Return only that part of the material below which starts with the line containing "ATOM 122 C CA" and goes on through the line containing "ATOM 136 N N", restated exactly.

┌─ Exercise input

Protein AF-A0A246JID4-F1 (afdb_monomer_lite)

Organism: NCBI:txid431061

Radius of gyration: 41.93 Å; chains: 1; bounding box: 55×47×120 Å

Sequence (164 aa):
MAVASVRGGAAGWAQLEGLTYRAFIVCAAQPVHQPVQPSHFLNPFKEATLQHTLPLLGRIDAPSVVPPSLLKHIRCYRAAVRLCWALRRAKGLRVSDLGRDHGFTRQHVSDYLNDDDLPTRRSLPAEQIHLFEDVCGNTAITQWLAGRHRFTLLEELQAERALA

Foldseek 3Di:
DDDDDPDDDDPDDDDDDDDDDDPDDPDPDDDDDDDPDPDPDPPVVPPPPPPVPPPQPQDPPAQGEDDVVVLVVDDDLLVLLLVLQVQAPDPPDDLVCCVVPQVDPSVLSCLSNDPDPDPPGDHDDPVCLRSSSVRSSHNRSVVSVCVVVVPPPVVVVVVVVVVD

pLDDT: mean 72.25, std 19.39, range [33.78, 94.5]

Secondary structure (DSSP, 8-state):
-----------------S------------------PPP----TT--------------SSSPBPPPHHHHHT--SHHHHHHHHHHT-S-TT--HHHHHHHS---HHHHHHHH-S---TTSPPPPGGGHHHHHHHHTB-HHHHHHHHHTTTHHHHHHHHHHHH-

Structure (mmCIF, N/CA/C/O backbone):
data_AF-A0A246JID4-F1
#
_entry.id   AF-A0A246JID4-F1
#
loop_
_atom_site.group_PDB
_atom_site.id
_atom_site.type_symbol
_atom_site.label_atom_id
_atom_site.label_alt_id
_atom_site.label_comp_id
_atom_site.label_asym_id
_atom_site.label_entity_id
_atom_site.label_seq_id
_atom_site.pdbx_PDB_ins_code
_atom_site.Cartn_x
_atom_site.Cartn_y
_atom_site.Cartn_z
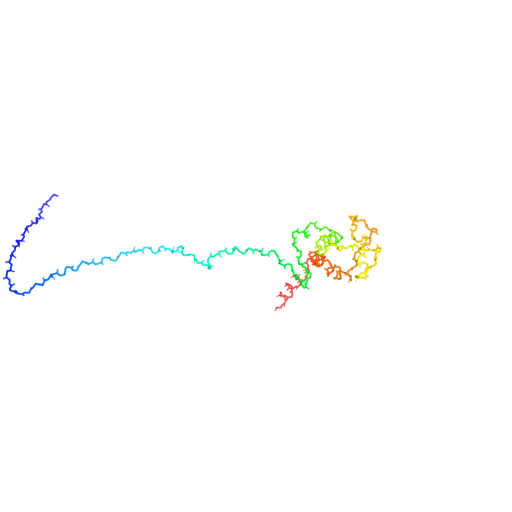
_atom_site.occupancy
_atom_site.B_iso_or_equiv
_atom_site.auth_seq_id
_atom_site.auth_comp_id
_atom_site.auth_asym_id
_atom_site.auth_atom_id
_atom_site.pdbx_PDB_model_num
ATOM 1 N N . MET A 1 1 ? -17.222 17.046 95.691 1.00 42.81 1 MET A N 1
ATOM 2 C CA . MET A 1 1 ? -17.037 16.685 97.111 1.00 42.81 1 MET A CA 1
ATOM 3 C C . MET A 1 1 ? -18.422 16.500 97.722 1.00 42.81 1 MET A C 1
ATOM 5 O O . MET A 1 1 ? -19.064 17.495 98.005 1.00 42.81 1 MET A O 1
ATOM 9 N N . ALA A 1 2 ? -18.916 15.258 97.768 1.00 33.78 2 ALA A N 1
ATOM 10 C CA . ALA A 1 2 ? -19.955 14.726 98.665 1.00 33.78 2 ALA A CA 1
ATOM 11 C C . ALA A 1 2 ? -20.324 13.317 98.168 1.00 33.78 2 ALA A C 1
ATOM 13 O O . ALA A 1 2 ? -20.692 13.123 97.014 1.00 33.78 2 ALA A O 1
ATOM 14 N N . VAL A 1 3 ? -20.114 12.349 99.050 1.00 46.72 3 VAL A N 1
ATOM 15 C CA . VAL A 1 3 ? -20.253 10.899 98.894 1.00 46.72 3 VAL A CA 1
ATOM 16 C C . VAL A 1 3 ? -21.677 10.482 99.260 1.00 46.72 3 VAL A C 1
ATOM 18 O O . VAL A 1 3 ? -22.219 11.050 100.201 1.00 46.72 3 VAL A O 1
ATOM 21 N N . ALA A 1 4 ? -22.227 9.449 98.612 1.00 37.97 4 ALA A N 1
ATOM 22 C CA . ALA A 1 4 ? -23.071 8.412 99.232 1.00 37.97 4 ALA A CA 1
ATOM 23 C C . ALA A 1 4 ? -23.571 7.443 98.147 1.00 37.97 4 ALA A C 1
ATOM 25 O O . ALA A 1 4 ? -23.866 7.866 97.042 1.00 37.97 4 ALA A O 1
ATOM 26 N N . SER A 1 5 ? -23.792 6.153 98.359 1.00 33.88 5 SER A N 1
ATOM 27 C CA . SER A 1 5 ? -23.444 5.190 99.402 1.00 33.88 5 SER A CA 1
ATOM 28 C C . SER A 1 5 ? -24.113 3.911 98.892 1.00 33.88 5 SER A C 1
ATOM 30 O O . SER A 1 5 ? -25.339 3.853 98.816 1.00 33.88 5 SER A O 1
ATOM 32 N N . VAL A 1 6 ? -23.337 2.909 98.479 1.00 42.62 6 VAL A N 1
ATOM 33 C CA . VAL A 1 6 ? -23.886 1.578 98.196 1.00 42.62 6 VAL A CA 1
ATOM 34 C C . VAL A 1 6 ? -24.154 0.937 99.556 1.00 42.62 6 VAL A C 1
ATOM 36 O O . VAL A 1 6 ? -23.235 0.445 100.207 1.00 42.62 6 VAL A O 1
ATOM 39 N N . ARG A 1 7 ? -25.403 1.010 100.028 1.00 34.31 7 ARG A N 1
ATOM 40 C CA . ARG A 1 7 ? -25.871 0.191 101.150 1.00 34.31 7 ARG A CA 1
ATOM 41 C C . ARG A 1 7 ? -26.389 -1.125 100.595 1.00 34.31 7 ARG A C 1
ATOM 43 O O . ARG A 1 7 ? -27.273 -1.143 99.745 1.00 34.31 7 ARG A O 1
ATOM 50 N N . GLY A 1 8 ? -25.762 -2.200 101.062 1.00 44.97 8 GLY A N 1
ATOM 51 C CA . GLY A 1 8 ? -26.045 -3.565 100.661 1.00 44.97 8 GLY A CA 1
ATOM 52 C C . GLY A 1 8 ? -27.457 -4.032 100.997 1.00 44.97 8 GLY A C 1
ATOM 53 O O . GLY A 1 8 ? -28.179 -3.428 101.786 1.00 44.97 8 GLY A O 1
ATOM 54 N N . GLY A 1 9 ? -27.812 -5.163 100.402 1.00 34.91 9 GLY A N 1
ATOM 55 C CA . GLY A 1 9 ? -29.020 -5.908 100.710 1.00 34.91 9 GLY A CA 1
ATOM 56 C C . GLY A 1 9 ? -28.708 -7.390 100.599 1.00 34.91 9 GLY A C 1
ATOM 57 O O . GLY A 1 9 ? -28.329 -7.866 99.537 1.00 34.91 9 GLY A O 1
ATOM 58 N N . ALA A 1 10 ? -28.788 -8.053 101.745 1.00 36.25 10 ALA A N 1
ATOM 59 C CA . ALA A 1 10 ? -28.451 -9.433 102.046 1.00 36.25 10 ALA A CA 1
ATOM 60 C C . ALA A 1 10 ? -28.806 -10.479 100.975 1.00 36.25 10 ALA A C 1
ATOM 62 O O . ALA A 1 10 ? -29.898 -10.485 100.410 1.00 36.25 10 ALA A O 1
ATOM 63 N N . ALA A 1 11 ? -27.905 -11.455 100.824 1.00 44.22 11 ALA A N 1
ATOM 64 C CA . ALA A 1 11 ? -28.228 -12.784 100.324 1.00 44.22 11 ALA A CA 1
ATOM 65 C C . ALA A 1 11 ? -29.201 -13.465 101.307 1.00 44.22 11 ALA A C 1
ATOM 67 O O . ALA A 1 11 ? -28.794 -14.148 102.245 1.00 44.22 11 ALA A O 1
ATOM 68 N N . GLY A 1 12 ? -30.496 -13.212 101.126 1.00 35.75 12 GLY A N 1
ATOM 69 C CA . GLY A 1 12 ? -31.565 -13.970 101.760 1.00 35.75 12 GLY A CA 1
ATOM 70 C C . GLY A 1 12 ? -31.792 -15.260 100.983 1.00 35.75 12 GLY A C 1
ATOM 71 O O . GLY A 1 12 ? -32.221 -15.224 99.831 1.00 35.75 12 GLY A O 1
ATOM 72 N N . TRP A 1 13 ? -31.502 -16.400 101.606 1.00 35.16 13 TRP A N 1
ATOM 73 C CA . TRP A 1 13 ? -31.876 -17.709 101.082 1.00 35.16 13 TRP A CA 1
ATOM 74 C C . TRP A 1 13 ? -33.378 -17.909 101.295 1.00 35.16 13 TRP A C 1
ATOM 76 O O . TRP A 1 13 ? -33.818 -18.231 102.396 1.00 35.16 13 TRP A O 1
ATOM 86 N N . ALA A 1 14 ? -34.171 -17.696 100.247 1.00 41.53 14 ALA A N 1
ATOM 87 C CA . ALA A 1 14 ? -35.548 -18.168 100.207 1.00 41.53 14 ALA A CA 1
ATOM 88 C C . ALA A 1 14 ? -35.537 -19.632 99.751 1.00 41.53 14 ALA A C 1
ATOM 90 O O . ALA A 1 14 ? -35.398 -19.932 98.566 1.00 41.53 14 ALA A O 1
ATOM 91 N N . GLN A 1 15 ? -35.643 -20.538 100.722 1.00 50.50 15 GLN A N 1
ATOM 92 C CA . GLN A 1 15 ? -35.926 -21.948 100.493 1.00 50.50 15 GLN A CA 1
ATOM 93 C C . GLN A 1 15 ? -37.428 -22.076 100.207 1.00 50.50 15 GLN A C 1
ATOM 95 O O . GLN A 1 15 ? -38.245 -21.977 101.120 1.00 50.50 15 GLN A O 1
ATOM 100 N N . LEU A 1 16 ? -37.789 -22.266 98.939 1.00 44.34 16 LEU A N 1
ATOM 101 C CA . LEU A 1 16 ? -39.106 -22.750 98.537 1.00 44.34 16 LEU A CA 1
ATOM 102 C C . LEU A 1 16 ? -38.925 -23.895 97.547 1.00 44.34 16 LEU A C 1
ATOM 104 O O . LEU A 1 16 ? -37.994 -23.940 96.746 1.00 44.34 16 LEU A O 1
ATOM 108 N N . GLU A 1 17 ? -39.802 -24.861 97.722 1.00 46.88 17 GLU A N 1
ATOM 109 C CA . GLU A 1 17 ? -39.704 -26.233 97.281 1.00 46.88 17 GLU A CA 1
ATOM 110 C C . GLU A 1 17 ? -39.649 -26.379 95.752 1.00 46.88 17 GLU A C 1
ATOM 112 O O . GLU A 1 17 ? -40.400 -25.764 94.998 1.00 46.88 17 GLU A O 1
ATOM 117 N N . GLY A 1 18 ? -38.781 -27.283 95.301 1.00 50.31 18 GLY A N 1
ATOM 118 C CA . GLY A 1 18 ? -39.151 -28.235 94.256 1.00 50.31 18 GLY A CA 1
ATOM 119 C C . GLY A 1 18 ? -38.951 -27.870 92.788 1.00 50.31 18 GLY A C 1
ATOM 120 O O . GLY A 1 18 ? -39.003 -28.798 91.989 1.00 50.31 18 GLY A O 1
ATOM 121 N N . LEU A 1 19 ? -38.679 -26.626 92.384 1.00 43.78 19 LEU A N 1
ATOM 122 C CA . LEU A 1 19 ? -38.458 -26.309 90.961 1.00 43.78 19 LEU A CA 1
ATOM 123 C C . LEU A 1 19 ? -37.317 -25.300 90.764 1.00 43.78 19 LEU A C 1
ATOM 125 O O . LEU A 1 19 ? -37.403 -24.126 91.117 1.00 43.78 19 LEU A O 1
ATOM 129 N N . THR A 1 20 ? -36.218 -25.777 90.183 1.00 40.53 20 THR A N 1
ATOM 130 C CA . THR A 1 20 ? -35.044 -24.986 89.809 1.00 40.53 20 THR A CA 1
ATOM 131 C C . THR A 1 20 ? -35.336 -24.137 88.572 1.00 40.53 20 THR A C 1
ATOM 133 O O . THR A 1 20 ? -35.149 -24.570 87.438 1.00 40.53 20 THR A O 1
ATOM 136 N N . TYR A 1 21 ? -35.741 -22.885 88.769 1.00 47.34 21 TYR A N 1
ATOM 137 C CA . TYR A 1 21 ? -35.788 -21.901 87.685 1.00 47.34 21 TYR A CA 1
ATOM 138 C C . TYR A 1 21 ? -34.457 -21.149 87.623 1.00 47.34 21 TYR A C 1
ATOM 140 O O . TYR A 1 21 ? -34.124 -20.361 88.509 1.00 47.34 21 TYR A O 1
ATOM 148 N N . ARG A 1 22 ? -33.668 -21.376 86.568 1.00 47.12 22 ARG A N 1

└─
┌─ Exercise input

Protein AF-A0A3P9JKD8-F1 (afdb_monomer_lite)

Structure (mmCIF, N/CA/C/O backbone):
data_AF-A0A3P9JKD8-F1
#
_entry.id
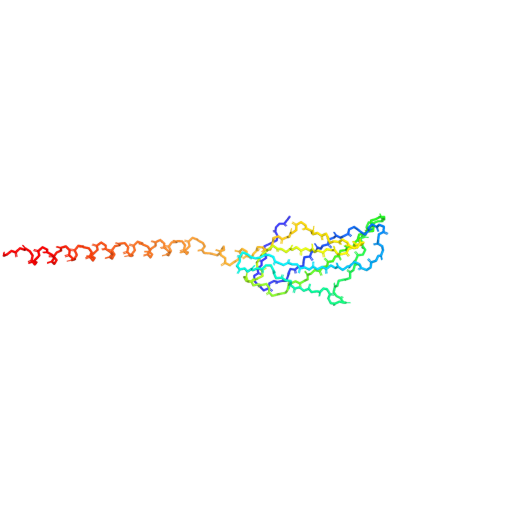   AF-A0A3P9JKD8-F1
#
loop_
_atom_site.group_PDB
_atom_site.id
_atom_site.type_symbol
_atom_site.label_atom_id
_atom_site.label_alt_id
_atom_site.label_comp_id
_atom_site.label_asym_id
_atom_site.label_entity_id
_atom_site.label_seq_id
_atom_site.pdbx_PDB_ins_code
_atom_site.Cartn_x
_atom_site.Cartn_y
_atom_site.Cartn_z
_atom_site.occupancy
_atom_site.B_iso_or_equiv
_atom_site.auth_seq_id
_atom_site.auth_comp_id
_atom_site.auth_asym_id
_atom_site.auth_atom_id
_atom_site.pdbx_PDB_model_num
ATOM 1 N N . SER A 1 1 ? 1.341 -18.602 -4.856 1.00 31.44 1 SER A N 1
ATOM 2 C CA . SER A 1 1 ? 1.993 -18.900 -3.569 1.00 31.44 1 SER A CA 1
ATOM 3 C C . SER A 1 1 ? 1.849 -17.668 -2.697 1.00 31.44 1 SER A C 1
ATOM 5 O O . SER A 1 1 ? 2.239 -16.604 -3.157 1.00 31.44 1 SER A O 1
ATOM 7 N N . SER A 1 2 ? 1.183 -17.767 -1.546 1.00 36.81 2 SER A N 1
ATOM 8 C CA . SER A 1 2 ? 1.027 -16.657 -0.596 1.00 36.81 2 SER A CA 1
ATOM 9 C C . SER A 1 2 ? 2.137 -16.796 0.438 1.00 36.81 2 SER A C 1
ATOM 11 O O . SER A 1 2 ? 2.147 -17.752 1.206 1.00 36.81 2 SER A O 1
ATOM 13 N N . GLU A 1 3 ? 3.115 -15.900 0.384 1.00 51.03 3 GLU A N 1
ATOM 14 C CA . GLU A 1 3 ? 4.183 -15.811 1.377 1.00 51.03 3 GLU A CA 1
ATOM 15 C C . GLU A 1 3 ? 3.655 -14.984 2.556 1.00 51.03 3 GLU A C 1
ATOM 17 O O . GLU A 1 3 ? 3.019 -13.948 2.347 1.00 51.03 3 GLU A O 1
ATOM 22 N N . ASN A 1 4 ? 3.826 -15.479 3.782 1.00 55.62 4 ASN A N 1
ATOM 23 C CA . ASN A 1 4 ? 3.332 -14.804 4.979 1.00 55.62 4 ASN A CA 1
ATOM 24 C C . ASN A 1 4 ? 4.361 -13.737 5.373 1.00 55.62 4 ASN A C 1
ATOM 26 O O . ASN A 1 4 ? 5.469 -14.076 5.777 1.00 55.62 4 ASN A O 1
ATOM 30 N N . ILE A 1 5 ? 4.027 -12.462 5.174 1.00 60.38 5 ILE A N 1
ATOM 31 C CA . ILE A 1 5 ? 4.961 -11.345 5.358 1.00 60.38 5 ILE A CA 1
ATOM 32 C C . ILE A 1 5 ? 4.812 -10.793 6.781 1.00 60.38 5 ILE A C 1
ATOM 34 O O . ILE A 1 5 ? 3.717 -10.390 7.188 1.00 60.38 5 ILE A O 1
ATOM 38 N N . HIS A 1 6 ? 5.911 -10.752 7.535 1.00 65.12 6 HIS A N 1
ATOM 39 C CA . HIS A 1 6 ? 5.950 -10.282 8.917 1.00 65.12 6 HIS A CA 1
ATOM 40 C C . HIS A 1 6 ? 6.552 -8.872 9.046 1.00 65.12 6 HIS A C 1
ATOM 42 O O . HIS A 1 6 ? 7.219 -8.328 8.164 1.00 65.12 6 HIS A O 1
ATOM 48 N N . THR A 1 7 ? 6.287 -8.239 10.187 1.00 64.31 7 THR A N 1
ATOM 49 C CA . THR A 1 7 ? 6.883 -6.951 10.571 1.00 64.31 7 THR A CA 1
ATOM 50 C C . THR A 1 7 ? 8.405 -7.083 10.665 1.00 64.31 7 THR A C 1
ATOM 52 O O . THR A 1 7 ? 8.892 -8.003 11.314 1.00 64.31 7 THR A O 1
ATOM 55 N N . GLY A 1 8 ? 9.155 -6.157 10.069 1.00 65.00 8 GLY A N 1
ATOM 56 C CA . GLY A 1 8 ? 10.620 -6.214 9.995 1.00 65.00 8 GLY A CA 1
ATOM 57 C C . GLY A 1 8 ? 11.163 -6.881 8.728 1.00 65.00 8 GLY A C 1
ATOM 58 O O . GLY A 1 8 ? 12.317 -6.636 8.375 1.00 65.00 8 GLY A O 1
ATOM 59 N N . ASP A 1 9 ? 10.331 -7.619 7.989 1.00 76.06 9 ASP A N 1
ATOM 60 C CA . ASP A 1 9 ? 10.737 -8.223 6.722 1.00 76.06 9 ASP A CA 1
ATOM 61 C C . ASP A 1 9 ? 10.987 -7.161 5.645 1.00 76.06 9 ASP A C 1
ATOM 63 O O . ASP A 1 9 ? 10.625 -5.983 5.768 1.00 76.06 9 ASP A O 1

└─

*Solution*:
ATOM 122 C CA . LEU A 1 19 ? -38.458 -26.309 90.961 1.00 43.78 19 LEU A CA 1
ATOM 123 C C . LEU A 1 19 ? -37.317 -25.300 90.764 1.00 43.78 19 LEU A C 1
ATOM 125 O O . LEU A 1 19 ? -37.403 -24.126 91.117 1.00 43.78 19 LEU A O 1
ATOM 129 N N . THR A 1 20 ? -36.218 -25.777 90.183 1.00 40.53 20 THR A N 1
ATOM 130 C CA . THR A 1 20 ? -35.044 -24.986 89.809 1.00 40.53 20 THR A CA 1
ATOM 131 C C . THR A 1 20 ? -35.336 -24.137 88.572 1.00 40.53 20 THR A C 1
ATOM 133 O O . THR A 1 20 ? -35.149 -24.570 87.438 1.00 40.53 20 THR A O 1
ATOM 136 N N . TYR A 1 21 ? -35.741 -22.885 88.769 1.00 47.34 21 TYR A N 1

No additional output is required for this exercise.